Graph Attention is Not Always Beneficial: A Theoretical Analysis of Graph Attention Mechanisms via Contextual Stochastic Block Models
Zhongtian Ma, Qiaosheng Zhang, Bocheng Zhou, Yexin Zhang, Shuyue Hu, Zhen Wang

TL;DR
This paper provides a theoretical analysis of graph attention mechanisms, revealing their effectiveness depends on noise conditions, and introduces a multi-layer GAT architecture that achieves perfect node classification under relaxed SNR conditions.
Contribution
It offers the first theoretical conditions for when multi-layer GATs can achieve perfect node classification in CSBMs, and proposes a novel GAT architecture that outperforms existing models.
Findings
Graph attention is beneficial when structure noise exceeds feature noise.
Multi-layer GATs can achieve perfect classification under relaxed SNR conditions.

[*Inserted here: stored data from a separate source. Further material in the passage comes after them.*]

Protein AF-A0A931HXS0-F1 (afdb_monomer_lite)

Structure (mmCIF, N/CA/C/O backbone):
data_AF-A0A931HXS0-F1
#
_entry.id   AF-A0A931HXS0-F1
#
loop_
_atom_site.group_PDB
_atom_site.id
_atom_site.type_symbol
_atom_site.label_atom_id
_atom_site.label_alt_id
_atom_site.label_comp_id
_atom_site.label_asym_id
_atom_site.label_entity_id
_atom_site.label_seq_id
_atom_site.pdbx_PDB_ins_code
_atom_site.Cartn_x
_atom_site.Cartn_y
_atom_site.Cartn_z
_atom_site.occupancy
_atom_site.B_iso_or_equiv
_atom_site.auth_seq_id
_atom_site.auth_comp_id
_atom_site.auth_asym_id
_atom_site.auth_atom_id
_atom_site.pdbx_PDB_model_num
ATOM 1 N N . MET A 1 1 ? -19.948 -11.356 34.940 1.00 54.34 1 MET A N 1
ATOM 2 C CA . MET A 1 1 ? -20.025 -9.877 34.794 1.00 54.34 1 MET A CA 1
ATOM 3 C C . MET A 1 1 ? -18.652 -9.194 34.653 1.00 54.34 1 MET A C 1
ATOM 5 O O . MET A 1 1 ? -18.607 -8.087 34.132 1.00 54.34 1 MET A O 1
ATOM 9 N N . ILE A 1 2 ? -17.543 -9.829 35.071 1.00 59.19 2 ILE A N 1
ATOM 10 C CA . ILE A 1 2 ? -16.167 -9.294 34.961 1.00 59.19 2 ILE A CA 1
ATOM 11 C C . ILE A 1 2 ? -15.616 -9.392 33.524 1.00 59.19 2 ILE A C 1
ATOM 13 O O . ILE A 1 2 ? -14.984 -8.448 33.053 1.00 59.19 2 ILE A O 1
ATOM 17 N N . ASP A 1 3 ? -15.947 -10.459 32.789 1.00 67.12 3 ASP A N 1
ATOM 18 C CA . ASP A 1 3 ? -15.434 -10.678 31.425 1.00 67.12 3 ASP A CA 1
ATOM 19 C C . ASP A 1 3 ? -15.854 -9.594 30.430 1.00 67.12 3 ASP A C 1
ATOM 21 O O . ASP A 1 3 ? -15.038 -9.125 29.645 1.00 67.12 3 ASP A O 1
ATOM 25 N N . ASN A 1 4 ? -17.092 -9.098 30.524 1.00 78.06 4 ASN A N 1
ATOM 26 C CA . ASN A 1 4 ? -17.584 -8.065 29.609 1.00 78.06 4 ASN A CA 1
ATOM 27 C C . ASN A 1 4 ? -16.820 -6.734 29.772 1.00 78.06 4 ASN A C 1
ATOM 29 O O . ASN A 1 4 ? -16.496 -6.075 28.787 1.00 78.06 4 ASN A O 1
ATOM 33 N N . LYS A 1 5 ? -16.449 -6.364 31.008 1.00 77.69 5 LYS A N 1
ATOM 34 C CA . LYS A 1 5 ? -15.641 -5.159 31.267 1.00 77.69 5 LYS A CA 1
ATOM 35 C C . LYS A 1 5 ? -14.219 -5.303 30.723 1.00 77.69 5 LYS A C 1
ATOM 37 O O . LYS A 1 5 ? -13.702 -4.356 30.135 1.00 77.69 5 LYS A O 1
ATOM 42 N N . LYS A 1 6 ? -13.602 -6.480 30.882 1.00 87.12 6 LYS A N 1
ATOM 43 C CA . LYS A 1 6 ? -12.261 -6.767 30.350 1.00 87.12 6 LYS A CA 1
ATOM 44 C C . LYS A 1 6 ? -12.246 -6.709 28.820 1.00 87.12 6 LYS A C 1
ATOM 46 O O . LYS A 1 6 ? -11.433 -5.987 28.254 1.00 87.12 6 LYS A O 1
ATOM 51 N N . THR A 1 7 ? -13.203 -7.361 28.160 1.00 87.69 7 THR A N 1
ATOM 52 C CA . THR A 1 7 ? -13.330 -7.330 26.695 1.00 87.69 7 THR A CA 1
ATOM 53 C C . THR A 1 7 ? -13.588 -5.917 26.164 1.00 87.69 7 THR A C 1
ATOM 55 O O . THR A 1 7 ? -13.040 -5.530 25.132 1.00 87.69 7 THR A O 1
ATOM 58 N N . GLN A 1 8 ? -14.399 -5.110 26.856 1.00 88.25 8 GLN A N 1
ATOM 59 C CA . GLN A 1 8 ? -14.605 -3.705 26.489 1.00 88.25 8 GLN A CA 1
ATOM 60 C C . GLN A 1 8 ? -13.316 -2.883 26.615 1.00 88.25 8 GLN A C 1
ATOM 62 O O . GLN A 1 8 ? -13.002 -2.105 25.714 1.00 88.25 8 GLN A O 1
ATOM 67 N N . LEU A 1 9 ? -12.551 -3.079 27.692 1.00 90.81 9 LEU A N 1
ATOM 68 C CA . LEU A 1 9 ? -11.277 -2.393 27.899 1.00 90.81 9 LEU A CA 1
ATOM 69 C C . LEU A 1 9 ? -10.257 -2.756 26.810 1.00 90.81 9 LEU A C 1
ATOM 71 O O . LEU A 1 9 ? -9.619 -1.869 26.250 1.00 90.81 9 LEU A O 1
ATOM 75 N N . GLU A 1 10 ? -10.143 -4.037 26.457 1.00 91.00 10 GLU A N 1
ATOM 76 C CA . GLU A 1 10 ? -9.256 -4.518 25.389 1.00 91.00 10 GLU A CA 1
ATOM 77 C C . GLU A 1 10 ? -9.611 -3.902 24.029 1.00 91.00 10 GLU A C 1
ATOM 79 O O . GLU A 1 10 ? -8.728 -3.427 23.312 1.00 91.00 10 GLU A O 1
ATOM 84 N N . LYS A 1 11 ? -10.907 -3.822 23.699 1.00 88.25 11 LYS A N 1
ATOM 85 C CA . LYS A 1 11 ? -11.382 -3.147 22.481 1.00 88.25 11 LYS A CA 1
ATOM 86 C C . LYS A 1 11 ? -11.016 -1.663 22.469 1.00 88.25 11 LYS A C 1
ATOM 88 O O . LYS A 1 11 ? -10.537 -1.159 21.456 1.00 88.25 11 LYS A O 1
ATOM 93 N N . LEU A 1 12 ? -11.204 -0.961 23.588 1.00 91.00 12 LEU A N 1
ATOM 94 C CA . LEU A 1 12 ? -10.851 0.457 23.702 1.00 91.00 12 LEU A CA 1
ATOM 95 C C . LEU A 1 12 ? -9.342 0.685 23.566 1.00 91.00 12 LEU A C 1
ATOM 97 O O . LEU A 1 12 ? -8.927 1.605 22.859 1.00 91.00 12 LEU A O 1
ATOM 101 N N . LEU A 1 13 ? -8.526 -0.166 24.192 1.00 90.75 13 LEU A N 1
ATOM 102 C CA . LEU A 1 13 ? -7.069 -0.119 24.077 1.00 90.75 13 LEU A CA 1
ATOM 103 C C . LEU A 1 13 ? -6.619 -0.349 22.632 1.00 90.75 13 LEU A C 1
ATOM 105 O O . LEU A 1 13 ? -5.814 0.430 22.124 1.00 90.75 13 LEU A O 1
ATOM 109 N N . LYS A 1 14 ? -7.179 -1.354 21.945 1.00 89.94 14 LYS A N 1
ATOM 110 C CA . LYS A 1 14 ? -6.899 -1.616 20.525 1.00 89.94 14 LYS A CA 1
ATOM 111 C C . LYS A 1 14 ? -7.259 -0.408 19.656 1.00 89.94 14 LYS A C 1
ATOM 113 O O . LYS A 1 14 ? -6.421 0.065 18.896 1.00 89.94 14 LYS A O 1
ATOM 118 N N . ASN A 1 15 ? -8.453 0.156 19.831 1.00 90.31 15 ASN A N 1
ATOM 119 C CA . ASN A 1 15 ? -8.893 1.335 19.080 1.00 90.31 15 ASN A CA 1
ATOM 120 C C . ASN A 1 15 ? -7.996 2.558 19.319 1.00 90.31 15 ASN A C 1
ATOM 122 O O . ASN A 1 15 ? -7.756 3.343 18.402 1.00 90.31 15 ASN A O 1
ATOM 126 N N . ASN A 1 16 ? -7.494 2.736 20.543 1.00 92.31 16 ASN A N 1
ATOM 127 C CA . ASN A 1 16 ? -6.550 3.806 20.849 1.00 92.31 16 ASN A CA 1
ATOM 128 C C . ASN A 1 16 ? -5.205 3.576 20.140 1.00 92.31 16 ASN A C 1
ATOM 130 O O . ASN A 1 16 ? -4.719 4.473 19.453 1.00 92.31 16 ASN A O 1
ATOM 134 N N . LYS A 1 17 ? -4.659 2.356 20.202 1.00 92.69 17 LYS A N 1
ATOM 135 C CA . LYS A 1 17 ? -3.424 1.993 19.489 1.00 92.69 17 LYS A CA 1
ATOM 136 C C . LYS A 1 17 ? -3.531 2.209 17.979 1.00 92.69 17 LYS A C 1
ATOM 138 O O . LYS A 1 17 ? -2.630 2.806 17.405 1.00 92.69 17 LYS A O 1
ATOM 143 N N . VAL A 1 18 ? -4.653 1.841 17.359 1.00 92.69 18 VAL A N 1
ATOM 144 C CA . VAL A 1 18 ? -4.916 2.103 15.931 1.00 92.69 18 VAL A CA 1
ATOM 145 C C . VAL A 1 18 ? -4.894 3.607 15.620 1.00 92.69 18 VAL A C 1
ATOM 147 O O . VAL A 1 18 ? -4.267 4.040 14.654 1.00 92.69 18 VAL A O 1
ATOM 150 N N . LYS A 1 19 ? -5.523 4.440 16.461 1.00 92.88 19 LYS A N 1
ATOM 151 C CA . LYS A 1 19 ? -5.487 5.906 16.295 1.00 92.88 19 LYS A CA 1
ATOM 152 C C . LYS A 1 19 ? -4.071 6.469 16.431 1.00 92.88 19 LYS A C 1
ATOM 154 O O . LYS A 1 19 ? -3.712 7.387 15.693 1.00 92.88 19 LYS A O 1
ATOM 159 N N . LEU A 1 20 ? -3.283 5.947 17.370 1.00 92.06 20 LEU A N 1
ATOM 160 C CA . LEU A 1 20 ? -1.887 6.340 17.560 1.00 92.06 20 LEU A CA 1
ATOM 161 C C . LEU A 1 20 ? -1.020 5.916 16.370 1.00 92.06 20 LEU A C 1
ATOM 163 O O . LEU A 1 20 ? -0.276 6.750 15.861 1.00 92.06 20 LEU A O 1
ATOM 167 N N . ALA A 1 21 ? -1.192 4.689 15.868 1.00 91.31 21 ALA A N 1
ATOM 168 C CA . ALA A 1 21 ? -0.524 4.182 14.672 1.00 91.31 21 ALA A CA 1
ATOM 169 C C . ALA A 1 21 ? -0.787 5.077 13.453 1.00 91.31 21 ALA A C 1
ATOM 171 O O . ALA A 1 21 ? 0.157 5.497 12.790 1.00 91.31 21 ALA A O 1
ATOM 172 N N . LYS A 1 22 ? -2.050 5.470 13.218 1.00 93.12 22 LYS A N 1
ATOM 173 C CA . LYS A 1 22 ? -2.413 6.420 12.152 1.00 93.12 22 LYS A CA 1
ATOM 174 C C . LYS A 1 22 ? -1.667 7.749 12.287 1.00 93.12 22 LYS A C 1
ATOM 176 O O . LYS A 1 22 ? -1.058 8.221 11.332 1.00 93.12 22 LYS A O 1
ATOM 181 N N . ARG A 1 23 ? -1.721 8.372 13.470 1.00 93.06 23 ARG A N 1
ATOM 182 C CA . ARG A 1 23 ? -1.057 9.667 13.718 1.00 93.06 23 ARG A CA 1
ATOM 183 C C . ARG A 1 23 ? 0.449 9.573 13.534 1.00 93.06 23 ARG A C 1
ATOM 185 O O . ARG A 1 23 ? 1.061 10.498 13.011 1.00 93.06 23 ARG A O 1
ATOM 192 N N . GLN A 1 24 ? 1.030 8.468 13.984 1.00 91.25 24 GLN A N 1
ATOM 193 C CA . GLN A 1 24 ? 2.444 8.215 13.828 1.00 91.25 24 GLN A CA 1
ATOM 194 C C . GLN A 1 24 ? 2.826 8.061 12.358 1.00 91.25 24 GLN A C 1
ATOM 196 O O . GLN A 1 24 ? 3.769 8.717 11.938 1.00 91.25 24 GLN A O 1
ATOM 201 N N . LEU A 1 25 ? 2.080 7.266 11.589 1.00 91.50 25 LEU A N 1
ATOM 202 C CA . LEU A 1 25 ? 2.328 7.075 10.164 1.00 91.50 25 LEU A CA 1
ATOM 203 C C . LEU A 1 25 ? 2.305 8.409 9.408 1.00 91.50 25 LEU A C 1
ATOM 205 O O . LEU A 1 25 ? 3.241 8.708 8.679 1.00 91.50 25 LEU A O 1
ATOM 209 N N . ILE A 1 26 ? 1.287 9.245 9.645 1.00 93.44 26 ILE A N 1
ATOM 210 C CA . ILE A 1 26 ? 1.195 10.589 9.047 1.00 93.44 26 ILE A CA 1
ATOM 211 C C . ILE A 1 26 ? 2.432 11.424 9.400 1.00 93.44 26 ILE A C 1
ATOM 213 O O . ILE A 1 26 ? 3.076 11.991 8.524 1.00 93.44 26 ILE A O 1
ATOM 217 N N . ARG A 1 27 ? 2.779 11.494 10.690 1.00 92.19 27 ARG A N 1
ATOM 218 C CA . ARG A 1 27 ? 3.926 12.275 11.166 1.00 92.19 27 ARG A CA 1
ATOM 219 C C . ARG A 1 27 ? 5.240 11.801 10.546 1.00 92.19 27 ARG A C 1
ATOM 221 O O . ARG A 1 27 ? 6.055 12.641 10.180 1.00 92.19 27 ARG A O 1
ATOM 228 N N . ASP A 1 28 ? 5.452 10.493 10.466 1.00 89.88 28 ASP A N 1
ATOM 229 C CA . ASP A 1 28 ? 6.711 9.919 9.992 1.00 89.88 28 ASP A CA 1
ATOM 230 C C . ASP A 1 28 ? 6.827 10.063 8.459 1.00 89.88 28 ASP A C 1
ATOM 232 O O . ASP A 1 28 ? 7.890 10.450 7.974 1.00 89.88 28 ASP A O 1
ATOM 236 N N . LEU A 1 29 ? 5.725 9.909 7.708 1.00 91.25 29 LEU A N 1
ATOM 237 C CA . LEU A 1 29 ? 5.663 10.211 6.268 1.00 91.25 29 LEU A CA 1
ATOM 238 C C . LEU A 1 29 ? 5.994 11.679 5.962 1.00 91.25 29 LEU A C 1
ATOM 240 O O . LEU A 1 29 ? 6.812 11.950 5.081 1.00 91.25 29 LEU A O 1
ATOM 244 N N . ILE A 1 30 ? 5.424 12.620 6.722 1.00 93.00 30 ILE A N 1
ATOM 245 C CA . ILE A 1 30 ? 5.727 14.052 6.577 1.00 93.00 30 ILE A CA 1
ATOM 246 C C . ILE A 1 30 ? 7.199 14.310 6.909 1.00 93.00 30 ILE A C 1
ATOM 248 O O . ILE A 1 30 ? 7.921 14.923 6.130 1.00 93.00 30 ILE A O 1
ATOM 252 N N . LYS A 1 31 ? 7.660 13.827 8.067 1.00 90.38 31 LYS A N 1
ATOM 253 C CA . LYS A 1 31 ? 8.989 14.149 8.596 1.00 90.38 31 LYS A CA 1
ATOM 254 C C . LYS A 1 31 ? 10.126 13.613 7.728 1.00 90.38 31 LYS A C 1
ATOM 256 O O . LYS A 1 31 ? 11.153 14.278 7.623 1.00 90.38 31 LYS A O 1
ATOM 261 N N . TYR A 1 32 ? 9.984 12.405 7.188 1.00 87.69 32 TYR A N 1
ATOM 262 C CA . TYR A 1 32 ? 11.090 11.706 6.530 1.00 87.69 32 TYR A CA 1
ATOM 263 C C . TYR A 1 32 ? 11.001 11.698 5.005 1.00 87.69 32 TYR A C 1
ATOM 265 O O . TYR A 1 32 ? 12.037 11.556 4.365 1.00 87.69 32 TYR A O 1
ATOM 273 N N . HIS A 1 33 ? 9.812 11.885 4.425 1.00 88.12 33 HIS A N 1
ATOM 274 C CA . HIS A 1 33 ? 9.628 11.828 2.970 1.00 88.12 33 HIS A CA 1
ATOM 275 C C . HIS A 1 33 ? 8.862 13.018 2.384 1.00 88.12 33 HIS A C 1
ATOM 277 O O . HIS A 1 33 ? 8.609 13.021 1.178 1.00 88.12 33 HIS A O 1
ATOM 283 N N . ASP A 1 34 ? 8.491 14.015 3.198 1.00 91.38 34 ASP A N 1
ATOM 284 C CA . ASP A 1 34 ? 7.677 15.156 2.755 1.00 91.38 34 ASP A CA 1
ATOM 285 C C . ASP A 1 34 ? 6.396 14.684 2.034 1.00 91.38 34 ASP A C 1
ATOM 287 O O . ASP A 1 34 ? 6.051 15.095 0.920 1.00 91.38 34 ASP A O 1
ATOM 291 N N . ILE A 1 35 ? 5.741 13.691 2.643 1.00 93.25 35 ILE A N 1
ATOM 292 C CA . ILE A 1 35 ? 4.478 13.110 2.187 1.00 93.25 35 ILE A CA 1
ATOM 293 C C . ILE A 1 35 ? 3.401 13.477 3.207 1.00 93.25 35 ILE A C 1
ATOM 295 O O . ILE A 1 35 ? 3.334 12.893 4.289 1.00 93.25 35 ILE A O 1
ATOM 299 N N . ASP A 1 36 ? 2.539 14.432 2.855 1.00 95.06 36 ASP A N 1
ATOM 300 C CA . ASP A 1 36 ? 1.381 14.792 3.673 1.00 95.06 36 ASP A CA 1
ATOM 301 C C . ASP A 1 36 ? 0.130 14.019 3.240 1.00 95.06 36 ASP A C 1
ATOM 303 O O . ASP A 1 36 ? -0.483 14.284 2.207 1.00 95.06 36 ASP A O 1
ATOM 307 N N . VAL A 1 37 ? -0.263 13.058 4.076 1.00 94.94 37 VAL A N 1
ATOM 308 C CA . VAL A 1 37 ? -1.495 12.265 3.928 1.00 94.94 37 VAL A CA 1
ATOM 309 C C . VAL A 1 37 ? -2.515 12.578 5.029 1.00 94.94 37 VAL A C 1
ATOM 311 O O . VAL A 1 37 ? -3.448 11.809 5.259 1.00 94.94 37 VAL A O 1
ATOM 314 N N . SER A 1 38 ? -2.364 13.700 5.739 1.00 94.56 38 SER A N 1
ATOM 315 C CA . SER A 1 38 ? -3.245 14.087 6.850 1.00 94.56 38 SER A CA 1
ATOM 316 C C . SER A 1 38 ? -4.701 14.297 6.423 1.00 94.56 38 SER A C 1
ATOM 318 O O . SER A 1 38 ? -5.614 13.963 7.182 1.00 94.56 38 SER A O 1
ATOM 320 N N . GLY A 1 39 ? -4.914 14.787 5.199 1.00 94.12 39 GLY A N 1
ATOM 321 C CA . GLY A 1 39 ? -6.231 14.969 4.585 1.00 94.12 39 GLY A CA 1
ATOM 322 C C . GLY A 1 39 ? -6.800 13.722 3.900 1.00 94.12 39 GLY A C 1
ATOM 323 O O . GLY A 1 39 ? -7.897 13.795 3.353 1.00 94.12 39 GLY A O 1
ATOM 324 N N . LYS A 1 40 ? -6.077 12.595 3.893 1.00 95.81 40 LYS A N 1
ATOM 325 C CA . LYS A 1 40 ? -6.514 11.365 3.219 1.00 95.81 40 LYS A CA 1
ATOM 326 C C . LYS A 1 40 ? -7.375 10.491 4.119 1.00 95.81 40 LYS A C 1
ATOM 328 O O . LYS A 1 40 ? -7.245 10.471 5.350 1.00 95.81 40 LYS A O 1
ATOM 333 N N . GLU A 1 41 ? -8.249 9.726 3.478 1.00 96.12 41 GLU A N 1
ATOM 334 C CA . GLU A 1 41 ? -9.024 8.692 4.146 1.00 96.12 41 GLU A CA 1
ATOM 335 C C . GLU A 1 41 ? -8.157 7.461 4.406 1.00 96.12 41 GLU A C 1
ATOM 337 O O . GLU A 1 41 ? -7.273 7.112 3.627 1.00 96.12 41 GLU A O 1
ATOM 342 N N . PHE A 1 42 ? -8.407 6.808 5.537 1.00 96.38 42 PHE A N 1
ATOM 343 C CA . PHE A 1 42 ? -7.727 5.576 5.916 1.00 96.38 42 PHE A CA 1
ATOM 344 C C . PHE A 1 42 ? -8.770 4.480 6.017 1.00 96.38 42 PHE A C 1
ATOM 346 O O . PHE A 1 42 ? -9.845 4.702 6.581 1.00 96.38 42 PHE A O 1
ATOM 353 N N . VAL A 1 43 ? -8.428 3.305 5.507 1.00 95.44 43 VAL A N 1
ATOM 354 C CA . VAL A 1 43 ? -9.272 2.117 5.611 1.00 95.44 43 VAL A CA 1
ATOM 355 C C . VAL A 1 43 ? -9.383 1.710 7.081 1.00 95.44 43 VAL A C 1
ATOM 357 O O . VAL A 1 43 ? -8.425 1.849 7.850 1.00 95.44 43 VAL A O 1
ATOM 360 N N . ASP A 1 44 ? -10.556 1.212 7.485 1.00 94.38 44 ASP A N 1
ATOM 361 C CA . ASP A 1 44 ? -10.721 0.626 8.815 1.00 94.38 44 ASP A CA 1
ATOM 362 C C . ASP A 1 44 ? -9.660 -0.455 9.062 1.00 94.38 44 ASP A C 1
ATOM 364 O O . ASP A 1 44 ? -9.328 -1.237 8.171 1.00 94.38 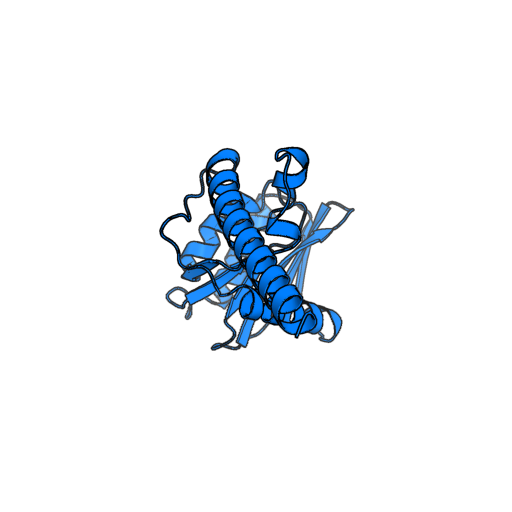44 ASP A O 1
ATOM 368 N N . TYR A 1 45 ? -9.131 -0.507 10.284 1.00 92.94 45 TYR A N 1
ATOM 369 C CA . TYR A 1 45 ? -8.013 -1.383 10.611 1.00 92.94 45 TYR A CA 1
ATOM 370 C C . TYR A 1 45 ? -8.322 -2.857 10.343 1.00 92.94 45 TYR A C 1
ATOM 372 O O . TYR A 1 45 ? -7.466 -3.558 9.809 1.00 92.94 45 TYR A O 1
ATOM 380 N N . GLN A 1 46 ? -9.519 -3.334 10.695 1.00 93.44 46 GLN A N 1
ATOM 381 C CA . GLN A 1 46 ? -9.843 -4.745 10.521 1.00 93.44 46 GLN A CA 1
ATOM 382 C C . GLN A 1 46 ? -9.882 -5.100 9.031 1.00 93.44 46 GLN A C 1
ATOM 384 O O . GLN A 1 46 ? -9.238 -6.056 8.604 1.00 93.44 46 GLN A O 1
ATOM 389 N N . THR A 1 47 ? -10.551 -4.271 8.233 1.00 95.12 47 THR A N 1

Graph attention helps mitigate over-smoothing in high SNR regimes.
Abstract
Despite the growing popularity of graph attention mechanisms, their theoretical understanding remains limited. This paper aims to explore the conditions under which these mechanisms are effective in node classification tasks through the lens of Contextual Stochastic Block Models (CSBMs). Our theoretical analysis reveals that incorporating graph attention mechanisms is \emph{not universally beneficial}. Specifically, by appropriately defining \emph{structure noise} and \emph{feature noise} in graphs, we show that graph attention mechanisms can enhance classification performance when structure noise exceeds feature noise. Conversely, when feature noise predominates, simpler graph convolution operations are more effective. Furthermore, we examine the over-smoothing phenomenon and show that, in the high signal-to-noise ratio (SNR) regime, graph convolutional networks suffer from…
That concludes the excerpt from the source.